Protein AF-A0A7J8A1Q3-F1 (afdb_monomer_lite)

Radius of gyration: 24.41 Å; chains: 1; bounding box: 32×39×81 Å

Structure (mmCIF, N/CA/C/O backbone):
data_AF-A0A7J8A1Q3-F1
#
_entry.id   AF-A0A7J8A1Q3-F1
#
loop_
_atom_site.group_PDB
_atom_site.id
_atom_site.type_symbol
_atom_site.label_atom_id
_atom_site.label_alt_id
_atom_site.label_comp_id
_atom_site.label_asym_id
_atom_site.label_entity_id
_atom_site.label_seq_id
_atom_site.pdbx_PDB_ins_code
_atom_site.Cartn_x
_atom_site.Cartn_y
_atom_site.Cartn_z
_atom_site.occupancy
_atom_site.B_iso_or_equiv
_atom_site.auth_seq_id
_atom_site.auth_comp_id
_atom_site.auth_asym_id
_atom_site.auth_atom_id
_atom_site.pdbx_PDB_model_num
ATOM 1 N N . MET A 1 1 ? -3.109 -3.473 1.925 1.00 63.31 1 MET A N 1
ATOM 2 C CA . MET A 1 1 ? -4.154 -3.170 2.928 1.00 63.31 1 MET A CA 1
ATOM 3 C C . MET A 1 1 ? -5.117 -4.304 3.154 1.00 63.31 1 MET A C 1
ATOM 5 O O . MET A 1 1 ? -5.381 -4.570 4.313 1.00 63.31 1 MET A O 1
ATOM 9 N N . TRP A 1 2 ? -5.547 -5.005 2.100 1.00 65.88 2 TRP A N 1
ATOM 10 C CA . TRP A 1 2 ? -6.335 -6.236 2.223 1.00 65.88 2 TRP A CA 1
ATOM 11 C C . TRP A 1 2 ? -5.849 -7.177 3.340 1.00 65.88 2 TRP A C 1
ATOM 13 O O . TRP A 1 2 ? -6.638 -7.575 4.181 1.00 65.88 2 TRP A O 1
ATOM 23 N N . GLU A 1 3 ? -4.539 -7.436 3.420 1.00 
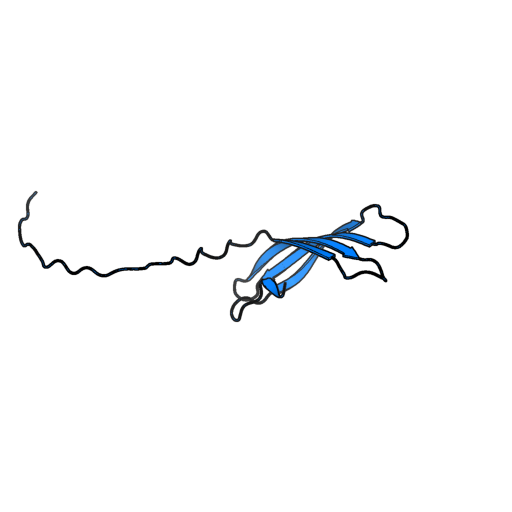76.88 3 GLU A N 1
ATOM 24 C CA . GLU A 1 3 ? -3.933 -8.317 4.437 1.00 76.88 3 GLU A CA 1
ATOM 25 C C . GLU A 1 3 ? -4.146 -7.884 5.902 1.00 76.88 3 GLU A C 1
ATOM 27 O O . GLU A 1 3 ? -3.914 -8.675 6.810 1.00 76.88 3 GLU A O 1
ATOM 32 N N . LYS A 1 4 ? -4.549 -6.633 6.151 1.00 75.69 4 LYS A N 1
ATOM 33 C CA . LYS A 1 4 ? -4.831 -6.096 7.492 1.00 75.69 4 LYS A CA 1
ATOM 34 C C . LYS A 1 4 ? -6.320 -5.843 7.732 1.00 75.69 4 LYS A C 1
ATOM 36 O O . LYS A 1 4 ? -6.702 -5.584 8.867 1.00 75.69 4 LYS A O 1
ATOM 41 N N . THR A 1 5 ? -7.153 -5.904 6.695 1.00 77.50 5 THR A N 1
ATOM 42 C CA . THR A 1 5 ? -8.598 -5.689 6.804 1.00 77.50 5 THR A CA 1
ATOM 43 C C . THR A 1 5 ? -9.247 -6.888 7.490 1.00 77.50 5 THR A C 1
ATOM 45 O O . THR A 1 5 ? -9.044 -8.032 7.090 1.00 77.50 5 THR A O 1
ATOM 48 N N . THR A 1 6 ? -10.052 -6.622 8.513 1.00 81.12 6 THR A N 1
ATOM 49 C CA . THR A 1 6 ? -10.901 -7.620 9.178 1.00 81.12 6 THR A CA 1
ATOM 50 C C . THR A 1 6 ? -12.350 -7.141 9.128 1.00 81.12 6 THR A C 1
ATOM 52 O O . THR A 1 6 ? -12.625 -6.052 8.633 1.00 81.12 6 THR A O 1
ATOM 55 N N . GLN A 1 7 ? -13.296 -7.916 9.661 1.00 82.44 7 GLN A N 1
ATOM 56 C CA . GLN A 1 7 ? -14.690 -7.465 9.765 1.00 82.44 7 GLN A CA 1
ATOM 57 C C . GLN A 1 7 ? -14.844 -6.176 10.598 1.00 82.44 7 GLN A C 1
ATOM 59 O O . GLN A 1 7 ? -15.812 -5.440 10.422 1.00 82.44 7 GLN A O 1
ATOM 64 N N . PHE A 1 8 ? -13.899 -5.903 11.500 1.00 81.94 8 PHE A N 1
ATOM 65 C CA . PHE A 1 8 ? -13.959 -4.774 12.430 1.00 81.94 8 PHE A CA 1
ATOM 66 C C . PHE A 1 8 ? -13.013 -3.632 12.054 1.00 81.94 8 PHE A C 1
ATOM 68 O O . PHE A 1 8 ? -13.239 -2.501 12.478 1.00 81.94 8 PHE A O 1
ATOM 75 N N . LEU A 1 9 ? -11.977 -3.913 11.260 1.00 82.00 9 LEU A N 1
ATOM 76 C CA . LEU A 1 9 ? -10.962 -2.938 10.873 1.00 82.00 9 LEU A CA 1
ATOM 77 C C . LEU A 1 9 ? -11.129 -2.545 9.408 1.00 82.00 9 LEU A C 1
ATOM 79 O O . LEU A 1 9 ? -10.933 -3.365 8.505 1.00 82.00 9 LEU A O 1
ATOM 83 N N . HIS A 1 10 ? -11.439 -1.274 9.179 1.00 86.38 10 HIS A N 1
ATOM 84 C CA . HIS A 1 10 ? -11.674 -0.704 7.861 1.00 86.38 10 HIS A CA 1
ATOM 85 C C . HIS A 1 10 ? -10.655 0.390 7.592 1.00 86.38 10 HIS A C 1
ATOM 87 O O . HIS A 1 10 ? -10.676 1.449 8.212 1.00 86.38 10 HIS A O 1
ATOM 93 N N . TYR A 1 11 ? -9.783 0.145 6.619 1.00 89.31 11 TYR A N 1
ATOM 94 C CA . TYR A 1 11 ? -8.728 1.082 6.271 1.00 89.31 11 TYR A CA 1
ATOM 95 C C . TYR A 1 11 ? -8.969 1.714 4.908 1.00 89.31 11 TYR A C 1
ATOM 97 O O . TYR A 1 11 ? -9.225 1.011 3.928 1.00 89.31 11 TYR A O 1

---

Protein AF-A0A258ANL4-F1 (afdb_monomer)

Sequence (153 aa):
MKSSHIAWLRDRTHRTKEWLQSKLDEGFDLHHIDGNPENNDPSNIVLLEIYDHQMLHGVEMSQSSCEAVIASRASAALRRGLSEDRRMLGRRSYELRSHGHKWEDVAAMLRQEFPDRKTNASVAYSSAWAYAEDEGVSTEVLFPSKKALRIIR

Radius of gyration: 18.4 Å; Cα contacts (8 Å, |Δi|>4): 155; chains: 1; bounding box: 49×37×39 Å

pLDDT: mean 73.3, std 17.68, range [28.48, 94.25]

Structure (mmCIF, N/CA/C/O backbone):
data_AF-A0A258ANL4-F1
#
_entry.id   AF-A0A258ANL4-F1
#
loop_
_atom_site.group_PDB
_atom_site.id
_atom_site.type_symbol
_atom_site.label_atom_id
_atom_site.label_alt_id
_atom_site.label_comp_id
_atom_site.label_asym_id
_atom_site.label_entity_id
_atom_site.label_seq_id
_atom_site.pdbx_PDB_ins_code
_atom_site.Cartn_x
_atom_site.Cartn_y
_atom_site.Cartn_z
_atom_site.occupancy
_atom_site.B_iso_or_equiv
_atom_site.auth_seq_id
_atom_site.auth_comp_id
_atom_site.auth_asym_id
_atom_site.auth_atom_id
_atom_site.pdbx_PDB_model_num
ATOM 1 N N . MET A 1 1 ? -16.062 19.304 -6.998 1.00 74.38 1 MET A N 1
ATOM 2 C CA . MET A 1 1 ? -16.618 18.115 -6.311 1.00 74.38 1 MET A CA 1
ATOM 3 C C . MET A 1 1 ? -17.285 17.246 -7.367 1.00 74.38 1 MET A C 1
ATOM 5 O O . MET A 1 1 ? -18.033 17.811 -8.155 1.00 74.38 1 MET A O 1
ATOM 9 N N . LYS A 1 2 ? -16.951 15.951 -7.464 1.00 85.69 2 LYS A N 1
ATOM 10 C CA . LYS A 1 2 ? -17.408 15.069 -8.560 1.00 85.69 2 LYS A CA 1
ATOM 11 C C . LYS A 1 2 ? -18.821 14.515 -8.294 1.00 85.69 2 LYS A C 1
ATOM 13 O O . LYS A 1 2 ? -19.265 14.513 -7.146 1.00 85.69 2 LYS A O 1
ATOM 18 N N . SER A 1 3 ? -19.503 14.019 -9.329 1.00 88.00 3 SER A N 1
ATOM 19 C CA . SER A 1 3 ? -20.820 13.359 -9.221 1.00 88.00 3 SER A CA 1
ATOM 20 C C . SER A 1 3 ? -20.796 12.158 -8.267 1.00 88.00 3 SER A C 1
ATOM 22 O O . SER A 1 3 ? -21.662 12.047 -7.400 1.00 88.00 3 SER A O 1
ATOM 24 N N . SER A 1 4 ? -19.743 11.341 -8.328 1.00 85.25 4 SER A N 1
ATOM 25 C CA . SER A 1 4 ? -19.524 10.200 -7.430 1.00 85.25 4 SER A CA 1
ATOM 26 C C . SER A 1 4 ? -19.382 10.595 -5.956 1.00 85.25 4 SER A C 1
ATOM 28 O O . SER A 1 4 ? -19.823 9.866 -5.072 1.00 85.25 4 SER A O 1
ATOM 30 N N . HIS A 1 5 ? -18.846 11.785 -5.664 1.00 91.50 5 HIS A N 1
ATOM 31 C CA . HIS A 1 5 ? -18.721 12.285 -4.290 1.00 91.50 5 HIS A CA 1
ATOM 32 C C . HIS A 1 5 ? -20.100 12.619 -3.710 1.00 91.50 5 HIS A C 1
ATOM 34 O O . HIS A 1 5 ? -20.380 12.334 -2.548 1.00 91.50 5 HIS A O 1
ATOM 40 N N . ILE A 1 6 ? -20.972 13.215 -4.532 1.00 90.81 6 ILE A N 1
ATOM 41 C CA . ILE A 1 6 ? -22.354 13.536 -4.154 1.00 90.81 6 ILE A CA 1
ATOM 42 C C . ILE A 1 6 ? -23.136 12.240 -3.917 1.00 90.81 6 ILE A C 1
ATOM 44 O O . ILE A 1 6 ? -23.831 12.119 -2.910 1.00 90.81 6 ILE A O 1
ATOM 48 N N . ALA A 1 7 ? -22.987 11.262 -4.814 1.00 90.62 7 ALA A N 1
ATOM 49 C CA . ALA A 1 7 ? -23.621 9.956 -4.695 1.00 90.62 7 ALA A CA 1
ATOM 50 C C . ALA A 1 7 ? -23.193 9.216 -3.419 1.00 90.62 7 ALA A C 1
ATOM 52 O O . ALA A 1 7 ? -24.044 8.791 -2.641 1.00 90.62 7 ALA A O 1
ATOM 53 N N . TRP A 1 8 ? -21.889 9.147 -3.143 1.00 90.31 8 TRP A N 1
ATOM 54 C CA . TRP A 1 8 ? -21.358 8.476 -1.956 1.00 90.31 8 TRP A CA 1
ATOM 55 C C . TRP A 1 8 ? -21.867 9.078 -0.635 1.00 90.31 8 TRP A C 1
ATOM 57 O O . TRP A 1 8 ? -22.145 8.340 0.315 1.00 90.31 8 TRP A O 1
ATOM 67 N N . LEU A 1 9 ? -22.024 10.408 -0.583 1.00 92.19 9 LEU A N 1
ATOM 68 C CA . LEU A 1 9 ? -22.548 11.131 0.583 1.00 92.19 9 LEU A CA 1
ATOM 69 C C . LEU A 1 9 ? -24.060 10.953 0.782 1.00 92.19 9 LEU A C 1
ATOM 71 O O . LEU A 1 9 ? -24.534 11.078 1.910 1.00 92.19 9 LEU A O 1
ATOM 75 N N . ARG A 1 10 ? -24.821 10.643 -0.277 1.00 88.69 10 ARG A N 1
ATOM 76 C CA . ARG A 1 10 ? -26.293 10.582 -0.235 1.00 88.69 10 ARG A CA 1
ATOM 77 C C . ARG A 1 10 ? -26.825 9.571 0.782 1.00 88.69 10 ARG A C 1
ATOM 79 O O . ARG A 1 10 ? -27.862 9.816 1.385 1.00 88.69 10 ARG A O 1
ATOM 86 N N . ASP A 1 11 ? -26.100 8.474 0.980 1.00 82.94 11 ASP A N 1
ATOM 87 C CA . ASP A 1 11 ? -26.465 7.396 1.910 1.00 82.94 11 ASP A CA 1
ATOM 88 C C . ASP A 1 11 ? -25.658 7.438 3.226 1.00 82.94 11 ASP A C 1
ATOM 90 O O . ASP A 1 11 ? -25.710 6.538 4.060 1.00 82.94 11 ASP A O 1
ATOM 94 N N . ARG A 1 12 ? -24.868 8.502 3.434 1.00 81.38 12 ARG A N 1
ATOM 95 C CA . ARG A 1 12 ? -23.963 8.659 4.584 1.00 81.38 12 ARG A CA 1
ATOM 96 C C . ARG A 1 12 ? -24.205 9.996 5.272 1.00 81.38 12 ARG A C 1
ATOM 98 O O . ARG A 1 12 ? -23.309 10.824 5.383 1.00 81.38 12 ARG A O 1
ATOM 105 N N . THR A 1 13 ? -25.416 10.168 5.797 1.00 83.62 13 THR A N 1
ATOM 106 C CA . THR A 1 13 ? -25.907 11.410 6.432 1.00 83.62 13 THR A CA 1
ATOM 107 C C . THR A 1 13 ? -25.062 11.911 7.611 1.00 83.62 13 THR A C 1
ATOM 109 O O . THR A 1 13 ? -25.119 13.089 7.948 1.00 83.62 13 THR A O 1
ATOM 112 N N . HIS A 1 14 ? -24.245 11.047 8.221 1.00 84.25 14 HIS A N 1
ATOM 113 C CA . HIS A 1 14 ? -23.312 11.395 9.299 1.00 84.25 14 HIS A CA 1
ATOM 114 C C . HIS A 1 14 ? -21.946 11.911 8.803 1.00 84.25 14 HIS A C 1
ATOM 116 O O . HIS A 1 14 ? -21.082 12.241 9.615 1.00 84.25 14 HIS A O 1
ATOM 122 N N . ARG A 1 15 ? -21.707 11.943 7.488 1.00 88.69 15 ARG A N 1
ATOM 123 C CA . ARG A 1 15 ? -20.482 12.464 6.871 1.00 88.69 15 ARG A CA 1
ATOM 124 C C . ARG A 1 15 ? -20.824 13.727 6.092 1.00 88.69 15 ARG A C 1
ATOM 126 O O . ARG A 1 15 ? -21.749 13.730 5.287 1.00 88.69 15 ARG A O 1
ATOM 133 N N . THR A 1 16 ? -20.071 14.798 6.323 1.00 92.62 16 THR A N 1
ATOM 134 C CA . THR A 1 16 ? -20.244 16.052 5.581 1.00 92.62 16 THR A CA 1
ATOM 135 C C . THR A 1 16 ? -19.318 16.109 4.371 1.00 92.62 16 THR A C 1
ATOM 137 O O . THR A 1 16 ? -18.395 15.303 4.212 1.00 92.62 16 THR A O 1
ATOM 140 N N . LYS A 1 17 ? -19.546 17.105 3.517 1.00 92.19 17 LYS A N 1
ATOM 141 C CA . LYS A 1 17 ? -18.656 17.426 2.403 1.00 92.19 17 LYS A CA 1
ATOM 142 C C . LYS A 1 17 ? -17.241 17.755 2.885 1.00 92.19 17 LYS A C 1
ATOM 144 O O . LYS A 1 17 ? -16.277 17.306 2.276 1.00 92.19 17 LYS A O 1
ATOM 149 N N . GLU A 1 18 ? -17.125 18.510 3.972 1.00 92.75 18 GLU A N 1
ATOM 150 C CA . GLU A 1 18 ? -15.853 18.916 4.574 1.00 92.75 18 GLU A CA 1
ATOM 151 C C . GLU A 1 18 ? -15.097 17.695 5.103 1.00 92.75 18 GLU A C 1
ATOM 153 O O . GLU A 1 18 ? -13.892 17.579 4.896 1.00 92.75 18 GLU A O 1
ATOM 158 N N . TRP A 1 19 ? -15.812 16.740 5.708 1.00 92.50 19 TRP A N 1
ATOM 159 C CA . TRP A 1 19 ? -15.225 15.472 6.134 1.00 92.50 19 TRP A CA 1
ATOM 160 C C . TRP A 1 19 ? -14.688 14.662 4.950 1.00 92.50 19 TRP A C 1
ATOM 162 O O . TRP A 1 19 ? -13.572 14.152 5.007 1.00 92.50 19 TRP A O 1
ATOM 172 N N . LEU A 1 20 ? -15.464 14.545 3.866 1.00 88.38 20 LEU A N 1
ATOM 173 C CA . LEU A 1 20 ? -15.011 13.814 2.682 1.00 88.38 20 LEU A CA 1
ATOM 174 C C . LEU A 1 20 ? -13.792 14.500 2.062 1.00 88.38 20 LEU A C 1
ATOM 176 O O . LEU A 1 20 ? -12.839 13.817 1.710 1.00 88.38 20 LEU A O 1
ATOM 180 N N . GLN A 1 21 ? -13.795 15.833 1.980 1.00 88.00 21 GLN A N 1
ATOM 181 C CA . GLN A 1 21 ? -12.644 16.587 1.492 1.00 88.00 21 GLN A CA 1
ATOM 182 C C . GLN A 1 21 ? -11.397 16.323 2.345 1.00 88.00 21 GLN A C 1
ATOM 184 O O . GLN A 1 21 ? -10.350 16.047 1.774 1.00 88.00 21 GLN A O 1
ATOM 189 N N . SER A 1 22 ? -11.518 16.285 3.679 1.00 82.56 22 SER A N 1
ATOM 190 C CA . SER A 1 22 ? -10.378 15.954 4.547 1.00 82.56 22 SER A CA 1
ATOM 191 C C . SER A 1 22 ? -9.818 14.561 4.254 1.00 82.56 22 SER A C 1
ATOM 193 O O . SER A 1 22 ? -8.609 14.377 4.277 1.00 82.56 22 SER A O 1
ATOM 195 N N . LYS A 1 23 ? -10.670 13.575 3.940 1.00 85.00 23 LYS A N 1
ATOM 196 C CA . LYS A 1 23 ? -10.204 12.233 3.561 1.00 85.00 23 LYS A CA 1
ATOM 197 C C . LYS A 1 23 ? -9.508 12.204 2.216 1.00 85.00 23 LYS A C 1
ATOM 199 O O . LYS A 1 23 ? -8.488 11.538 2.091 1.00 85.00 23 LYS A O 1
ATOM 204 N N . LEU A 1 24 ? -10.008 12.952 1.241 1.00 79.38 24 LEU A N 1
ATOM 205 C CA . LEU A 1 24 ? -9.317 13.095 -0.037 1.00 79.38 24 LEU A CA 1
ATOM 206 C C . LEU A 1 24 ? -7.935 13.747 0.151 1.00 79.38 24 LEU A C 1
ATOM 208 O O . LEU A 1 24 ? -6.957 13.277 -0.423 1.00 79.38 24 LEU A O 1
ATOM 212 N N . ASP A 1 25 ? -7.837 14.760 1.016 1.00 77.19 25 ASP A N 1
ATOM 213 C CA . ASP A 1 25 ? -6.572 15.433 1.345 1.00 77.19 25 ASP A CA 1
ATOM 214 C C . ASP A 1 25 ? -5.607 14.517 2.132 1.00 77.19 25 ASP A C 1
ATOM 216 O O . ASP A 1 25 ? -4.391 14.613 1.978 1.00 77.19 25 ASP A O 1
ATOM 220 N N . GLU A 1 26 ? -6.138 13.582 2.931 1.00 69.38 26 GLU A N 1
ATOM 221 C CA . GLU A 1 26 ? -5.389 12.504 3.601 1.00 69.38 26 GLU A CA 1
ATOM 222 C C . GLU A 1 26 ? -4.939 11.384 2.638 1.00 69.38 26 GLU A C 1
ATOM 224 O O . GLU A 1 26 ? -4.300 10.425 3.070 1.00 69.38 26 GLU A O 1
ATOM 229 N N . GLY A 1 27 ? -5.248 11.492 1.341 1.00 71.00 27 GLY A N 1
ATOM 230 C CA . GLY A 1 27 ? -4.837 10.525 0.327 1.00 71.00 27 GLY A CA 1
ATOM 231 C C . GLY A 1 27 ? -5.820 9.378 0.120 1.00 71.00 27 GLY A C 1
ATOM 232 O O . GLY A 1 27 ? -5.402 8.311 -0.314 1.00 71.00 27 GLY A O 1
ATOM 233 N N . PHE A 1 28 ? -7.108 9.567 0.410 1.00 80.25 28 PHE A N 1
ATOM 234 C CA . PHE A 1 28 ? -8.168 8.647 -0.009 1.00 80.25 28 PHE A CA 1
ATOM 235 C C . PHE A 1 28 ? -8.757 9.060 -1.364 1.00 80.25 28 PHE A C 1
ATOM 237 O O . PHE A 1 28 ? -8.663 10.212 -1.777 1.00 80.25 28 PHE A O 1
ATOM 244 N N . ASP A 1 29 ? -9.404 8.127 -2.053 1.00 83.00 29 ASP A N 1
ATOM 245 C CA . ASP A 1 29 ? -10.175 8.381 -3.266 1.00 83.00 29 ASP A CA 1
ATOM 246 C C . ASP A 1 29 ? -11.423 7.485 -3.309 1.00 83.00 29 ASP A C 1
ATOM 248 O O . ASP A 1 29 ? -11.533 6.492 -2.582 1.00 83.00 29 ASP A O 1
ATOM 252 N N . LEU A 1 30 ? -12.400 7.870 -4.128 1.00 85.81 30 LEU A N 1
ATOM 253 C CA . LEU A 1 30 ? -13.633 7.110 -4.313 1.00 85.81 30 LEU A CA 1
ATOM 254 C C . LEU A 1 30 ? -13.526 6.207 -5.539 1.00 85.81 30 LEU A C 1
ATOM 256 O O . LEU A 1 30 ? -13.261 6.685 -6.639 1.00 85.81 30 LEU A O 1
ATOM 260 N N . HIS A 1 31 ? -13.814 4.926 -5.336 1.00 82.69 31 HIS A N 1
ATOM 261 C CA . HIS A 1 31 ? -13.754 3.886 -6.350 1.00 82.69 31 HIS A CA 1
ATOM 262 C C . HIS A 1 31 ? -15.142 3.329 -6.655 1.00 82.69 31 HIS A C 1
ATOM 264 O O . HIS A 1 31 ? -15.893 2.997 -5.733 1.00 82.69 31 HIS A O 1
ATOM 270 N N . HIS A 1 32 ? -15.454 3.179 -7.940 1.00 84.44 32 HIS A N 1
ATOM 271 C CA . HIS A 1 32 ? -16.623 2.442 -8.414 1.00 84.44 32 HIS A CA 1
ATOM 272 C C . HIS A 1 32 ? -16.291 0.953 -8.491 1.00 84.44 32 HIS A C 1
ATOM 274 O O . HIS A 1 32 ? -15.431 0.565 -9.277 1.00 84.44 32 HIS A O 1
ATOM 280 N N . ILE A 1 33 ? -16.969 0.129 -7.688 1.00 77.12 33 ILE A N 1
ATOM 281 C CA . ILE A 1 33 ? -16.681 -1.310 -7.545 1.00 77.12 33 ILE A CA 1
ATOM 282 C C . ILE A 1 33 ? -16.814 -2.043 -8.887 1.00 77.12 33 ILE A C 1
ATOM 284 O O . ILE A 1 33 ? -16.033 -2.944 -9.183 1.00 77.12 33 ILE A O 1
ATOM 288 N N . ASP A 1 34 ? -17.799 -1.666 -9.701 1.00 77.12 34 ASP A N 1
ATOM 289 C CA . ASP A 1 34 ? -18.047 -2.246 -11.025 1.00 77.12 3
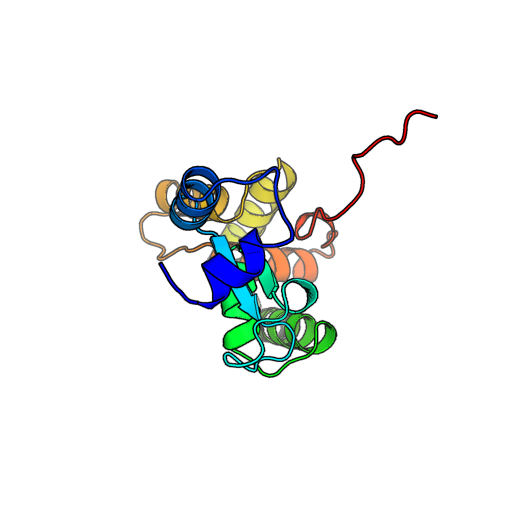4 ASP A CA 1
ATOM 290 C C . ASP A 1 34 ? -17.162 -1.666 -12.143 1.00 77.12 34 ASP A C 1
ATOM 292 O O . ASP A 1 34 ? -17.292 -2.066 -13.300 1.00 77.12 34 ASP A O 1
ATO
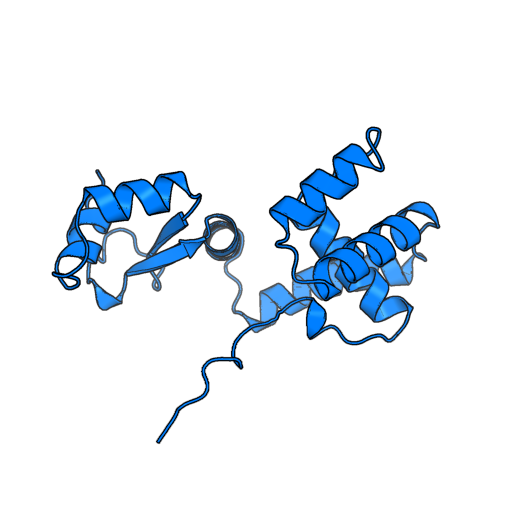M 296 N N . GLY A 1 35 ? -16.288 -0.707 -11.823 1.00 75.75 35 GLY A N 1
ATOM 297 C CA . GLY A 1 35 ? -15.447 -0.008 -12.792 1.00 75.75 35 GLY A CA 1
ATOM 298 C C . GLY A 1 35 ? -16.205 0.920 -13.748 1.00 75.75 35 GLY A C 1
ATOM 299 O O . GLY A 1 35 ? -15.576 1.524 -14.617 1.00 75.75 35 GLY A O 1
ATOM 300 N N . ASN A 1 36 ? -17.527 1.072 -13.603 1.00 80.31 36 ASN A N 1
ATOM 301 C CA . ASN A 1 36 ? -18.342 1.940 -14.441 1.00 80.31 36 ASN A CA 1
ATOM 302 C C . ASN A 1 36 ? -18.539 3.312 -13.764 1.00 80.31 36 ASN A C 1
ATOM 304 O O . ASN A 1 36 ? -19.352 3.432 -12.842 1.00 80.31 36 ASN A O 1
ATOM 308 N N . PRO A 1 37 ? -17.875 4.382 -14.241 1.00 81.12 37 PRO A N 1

Work to complete:
The lines holding the word "Protein" are the answer. Find them in the entries and copy them.

Your response:
Protein AF-A0A7J8A1Q3-F1 (afdb_monomer_lite)
Protein AF-A0A258ANL4-F1 (afdb_monomer)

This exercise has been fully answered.